Exercise
Set out exactly every line of the entries below, starting at the line that holds "ATOM 70 C CA" and stopping after the line that holds "ATOM 77 N N".

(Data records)
----
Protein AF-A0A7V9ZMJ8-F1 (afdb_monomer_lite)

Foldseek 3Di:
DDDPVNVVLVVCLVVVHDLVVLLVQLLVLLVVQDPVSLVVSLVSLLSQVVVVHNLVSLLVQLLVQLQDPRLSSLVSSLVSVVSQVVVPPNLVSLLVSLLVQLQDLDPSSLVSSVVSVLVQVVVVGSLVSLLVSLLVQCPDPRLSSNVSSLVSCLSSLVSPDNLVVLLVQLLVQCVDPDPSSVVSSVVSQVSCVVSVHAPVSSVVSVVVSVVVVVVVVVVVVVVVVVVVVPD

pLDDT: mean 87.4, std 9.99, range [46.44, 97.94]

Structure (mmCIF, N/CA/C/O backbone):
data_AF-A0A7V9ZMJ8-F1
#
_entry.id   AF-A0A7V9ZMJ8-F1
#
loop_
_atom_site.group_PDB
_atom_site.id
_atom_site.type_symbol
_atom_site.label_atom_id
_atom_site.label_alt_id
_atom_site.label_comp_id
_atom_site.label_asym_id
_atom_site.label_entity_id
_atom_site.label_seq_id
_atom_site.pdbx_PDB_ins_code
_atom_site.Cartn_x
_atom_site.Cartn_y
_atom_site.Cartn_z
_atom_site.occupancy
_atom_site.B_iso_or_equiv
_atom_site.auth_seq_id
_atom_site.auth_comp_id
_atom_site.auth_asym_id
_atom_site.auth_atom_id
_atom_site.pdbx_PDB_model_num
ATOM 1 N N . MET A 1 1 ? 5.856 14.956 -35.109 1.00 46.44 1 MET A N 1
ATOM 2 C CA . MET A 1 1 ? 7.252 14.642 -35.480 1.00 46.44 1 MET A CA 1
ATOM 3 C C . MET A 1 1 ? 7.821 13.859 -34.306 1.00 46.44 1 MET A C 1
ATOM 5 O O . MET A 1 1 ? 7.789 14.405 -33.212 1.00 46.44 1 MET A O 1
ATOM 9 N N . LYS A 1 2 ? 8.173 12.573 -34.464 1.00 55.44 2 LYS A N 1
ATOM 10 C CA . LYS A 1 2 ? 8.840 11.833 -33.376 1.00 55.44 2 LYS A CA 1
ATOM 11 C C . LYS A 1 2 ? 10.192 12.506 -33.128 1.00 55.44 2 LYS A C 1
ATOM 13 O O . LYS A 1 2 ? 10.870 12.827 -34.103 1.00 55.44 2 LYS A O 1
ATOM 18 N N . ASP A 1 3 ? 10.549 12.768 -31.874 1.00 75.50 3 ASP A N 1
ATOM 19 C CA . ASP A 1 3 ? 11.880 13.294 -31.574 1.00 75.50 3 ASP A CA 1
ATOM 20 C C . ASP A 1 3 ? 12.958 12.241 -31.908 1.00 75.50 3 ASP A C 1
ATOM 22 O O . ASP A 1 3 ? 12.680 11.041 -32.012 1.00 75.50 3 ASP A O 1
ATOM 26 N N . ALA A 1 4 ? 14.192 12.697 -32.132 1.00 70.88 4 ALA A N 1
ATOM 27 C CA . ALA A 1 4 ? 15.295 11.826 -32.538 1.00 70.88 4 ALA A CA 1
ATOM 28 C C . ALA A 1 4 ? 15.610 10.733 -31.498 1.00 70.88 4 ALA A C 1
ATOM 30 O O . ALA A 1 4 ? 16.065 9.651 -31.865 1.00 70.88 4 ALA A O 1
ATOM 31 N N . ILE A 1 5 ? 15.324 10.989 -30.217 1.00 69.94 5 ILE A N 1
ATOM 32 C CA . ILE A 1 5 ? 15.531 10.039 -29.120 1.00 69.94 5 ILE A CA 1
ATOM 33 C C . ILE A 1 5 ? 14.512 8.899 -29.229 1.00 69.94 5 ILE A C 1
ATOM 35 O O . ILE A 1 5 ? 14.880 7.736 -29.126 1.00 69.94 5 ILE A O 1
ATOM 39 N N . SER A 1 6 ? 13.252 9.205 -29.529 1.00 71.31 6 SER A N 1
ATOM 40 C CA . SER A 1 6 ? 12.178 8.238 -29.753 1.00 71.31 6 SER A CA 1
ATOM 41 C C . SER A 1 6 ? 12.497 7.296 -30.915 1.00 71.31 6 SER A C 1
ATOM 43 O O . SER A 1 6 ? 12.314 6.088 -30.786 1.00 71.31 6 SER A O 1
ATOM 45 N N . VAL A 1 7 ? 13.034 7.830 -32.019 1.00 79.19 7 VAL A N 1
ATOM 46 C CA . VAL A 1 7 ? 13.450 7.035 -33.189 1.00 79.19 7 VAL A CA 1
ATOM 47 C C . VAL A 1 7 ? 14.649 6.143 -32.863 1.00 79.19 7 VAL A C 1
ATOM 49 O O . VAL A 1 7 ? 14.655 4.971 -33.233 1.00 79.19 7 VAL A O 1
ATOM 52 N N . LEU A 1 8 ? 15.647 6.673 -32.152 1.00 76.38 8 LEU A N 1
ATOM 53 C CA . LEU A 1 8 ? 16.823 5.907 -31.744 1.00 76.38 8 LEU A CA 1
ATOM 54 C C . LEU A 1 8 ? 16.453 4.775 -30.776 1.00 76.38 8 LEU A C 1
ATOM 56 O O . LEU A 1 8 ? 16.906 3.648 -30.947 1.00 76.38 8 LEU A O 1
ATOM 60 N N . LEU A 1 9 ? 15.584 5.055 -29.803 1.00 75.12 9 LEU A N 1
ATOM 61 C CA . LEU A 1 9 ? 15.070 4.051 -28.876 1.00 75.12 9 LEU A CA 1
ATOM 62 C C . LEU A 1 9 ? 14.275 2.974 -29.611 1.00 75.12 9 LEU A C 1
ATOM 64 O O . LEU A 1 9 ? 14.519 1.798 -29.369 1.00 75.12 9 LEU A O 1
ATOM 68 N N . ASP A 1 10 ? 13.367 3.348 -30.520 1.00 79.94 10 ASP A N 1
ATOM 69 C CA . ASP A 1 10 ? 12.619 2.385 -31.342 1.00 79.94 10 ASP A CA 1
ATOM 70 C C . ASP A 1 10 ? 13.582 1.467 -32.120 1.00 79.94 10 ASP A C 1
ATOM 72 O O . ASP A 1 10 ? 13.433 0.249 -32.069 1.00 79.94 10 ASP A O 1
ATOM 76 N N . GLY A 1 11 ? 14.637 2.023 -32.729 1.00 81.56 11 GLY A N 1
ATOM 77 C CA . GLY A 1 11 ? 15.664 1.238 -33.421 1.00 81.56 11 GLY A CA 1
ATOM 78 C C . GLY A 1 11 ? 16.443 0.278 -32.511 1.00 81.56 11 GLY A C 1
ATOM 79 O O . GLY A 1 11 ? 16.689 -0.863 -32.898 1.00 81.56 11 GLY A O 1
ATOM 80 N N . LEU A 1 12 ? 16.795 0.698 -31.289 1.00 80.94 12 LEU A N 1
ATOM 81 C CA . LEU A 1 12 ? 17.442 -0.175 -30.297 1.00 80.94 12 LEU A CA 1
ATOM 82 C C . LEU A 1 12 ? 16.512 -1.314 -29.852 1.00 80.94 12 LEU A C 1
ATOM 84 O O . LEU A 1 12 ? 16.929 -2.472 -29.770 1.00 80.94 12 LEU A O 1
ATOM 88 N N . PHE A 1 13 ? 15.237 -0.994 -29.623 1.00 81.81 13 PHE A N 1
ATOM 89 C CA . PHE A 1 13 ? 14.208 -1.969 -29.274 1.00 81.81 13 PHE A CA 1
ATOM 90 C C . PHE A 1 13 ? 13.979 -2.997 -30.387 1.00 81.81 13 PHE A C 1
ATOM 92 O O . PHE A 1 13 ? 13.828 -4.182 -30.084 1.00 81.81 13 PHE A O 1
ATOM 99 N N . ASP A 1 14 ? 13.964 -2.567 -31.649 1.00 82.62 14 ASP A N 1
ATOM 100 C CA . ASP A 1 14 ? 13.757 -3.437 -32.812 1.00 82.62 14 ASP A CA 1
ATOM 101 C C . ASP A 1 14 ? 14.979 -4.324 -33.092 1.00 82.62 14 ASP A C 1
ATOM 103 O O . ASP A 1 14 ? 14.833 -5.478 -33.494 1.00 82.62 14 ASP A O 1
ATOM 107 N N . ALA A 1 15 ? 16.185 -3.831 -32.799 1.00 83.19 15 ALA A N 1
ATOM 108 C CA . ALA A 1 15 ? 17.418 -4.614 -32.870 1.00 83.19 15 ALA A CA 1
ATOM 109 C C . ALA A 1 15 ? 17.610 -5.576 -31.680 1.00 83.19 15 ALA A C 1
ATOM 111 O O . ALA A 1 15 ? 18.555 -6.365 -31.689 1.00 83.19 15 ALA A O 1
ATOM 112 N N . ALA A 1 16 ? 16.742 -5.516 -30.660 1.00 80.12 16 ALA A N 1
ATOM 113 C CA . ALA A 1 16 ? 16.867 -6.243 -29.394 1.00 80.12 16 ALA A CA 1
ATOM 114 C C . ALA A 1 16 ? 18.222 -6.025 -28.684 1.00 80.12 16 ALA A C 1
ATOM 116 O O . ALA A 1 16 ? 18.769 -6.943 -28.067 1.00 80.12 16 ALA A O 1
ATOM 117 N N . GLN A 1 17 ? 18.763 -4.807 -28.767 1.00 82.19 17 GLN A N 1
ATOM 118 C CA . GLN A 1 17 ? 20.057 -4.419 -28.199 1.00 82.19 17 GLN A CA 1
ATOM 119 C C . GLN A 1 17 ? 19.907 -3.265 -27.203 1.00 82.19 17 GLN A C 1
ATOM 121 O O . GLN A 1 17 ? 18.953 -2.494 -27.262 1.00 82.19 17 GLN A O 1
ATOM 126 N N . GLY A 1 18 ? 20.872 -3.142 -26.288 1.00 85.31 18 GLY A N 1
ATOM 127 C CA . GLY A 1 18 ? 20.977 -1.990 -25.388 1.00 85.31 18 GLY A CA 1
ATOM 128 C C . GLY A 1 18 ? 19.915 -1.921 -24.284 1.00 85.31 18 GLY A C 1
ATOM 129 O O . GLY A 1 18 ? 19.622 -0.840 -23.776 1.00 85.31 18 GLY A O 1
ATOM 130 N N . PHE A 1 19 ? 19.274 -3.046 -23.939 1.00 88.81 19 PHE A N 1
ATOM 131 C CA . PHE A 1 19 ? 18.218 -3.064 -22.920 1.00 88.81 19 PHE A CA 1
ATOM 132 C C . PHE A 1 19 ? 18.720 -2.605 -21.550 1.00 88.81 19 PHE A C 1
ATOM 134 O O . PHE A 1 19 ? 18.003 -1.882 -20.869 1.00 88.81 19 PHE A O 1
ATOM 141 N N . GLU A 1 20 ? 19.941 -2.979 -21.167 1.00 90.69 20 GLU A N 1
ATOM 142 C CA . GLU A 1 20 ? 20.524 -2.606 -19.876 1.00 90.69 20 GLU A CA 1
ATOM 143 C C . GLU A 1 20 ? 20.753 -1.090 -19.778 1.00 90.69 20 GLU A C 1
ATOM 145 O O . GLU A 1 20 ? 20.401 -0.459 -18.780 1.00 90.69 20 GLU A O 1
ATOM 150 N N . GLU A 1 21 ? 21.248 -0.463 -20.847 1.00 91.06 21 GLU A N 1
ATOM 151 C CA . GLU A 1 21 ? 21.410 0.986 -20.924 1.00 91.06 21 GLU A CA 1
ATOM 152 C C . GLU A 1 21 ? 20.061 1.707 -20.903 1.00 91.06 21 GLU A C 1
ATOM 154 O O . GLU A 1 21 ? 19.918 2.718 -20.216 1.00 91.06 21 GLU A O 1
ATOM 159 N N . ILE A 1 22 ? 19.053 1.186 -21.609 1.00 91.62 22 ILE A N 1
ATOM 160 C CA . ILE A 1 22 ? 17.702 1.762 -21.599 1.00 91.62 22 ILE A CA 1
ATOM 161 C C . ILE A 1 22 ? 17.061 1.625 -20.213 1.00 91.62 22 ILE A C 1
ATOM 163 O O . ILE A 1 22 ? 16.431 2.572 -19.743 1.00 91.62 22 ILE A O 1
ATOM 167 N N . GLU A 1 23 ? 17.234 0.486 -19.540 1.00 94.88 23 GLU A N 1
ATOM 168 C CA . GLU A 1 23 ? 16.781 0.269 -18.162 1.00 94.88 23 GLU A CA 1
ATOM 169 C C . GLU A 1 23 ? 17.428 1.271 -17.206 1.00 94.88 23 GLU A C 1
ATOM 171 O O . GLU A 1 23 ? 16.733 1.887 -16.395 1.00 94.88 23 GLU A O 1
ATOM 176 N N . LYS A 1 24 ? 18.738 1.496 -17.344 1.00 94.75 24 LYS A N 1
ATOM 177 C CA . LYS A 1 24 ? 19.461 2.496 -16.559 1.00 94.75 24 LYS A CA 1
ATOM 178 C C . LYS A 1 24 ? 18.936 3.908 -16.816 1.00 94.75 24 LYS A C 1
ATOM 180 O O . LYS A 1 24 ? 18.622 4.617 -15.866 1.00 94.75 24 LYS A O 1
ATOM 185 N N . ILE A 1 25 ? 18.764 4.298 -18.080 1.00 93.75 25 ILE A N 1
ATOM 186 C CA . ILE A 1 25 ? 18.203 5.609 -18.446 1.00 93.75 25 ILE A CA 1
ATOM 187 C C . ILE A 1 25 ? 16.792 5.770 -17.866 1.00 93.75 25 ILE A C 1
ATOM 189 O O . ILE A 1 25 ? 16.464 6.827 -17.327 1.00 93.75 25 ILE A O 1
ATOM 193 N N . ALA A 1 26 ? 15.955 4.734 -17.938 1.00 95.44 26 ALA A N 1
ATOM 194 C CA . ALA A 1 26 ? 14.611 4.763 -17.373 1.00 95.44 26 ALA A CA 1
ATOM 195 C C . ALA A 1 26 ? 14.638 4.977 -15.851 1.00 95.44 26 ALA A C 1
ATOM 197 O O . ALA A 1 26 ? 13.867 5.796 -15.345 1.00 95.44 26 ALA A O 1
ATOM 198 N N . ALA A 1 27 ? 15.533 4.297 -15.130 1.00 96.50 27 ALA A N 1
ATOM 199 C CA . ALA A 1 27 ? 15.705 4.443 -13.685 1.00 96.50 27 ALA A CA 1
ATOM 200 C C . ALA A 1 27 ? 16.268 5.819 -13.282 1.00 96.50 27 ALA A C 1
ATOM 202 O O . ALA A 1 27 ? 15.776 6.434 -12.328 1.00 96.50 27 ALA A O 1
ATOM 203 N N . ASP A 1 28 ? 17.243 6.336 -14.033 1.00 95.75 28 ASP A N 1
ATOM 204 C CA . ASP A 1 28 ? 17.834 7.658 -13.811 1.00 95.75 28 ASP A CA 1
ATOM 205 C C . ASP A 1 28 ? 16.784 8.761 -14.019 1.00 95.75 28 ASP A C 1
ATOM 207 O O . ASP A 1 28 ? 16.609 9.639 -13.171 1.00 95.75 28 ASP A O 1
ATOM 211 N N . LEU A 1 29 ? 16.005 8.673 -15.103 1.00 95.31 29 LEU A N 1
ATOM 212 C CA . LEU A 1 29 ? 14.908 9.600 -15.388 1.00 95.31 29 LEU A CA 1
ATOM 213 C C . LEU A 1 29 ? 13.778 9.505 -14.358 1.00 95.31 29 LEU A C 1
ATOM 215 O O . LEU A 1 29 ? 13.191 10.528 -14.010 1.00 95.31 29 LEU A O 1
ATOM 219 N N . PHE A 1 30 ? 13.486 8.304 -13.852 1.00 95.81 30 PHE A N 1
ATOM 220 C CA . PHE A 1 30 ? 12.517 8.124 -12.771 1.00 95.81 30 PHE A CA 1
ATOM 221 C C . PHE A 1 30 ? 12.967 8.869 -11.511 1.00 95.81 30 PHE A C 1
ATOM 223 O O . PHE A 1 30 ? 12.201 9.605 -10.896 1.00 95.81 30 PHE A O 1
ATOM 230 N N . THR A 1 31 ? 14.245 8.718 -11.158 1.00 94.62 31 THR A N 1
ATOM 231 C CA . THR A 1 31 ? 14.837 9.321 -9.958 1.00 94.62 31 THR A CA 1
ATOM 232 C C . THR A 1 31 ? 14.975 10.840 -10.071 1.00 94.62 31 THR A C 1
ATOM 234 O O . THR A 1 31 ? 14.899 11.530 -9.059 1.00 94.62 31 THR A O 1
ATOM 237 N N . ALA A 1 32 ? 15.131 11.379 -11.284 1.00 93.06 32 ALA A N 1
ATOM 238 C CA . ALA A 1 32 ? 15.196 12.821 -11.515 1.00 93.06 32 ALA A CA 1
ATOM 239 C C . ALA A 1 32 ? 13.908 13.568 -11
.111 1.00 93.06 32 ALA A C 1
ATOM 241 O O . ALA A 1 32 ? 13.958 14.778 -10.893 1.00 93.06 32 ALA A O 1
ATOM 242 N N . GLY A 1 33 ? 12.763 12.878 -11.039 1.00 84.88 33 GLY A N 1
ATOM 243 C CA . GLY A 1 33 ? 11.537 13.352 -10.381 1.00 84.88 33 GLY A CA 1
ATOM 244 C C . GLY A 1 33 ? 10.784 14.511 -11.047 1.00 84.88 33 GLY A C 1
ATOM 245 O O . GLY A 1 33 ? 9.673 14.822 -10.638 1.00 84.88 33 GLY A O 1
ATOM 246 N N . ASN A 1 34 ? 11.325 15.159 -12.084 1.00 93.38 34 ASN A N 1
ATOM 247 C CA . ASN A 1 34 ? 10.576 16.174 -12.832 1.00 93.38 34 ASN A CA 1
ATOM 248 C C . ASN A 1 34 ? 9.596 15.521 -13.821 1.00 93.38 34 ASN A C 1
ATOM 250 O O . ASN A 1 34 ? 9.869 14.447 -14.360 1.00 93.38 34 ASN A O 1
----
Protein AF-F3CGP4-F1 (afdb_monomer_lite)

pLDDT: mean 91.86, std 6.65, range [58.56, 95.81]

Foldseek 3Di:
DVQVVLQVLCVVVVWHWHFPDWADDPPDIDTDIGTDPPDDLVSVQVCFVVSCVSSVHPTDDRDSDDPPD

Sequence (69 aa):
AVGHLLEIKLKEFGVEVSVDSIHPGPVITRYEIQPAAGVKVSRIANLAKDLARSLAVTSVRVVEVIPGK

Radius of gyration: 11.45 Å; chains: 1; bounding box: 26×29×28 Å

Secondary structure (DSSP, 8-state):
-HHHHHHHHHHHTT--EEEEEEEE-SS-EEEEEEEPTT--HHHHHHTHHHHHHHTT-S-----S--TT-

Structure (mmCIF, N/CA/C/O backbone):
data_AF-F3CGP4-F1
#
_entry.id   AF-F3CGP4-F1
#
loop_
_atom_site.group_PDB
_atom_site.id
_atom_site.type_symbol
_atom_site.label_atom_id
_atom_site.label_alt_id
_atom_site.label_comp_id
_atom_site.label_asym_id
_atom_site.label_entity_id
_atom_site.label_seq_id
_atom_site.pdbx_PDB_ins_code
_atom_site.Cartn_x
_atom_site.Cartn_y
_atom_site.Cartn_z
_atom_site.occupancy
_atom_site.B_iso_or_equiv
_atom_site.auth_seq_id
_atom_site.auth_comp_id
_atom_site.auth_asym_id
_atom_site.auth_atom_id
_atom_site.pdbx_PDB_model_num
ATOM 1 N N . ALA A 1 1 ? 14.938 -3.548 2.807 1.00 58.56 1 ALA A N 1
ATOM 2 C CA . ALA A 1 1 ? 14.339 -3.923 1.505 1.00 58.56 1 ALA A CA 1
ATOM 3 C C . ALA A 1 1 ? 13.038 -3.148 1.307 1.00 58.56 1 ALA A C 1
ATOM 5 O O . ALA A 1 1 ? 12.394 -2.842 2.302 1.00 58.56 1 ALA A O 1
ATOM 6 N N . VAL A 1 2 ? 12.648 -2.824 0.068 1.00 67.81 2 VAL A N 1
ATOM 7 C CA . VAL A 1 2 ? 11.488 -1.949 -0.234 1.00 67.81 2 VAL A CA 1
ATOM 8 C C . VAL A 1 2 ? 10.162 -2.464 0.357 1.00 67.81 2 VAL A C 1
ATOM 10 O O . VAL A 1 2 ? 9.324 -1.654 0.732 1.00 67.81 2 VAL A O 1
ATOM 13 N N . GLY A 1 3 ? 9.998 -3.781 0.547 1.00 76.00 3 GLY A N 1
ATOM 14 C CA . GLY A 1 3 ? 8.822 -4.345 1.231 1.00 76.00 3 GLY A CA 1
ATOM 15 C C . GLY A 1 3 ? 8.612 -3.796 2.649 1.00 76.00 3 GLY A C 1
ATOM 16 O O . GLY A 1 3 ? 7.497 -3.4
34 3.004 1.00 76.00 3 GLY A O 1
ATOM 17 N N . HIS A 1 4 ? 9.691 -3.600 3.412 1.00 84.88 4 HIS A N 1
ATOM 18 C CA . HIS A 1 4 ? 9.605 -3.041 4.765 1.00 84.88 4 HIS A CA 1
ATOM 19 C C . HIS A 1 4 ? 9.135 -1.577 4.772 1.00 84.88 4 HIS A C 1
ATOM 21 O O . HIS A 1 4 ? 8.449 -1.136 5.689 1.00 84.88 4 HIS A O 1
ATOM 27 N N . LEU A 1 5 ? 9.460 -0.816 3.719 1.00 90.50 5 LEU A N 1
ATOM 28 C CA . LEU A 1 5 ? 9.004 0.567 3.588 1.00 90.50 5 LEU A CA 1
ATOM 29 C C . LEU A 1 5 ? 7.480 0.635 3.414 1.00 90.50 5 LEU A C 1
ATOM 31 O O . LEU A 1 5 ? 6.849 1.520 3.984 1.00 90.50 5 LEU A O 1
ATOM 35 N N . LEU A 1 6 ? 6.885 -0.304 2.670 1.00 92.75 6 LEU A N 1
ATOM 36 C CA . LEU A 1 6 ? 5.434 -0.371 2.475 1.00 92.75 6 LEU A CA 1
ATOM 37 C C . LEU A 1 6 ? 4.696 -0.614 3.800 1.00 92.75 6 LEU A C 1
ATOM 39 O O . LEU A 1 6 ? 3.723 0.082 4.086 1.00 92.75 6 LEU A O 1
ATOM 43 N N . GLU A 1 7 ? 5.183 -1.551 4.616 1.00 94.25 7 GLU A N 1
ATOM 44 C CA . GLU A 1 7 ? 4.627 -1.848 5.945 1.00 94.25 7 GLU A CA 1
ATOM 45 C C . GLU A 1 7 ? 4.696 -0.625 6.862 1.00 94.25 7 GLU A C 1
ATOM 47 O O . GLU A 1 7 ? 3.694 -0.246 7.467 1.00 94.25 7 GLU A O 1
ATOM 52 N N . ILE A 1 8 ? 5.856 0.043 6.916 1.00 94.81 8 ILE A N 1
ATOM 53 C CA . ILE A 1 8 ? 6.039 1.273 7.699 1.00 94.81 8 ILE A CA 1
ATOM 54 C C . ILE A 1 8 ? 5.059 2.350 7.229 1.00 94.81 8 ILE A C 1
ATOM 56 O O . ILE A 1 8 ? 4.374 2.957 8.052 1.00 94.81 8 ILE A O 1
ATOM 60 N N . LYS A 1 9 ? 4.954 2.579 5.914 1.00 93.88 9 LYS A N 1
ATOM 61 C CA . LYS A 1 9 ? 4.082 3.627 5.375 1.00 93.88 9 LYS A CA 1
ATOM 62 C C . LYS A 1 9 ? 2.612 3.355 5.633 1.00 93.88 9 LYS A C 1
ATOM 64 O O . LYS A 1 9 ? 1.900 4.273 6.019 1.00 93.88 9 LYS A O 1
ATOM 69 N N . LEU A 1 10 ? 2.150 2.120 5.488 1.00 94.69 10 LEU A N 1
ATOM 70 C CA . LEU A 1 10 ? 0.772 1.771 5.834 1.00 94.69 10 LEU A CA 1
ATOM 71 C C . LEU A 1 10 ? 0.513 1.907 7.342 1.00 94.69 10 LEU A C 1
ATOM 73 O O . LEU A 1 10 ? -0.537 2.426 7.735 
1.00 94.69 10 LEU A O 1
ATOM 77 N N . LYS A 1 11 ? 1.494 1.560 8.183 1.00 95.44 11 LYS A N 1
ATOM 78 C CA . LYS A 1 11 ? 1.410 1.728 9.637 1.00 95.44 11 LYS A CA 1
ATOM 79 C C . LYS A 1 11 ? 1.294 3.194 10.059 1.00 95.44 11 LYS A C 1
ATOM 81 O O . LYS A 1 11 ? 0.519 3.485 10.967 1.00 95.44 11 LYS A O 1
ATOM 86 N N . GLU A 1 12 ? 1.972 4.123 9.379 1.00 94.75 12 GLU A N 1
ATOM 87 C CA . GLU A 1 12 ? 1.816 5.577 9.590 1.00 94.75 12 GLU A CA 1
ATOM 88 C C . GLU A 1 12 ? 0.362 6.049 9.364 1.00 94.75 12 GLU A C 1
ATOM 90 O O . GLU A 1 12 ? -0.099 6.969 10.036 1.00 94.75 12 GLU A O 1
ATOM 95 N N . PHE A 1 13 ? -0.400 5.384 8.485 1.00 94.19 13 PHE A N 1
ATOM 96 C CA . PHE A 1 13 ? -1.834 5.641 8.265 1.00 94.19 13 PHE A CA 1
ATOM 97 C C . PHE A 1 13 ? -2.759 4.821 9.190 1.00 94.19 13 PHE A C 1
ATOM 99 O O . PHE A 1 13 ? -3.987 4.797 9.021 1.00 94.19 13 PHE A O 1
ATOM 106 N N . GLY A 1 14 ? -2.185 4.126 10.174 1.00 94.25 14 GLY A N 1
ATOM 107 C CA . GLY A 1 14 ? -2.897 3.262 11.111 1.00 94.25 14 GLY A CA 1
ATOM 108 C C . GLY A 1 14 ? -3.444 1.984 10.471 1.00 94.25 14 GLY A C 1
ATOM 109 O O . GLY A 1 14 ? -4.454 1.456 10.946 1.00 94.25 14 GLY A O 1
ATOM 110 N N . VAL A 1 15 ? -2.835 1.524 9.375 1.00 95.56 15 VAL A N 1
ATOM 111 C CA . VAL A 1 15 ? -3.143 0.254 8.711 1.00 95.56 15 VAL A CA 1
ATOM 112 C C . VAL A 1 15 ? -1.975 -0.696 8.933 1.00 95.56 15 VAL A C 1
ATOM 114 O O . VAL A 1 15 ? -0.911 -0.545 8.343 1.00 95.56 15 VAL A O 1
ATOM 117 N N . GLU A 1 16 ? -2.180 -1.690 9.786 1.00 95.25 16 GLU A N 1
----
Reply to the task
ATOM 70 C CA . LEU A 1 10 ? 0.772 1.771 5.834 1.00 94.69 10 LEU A CA 1
ATOM 71 C C . LEU A 1 10 ? 0.513 1.907 7.342 1.00 94.69 10 LEU A C 1
ATOM 73 O O . LEU A 1 10 ? -0.537 2.426 7.735 
1.00 94.69 10 LEU A O 1
ATOM 77 N N . LYS A 1 11 ? 1.494 1.560 8.183 1.00 95.44 11 LYS A N 1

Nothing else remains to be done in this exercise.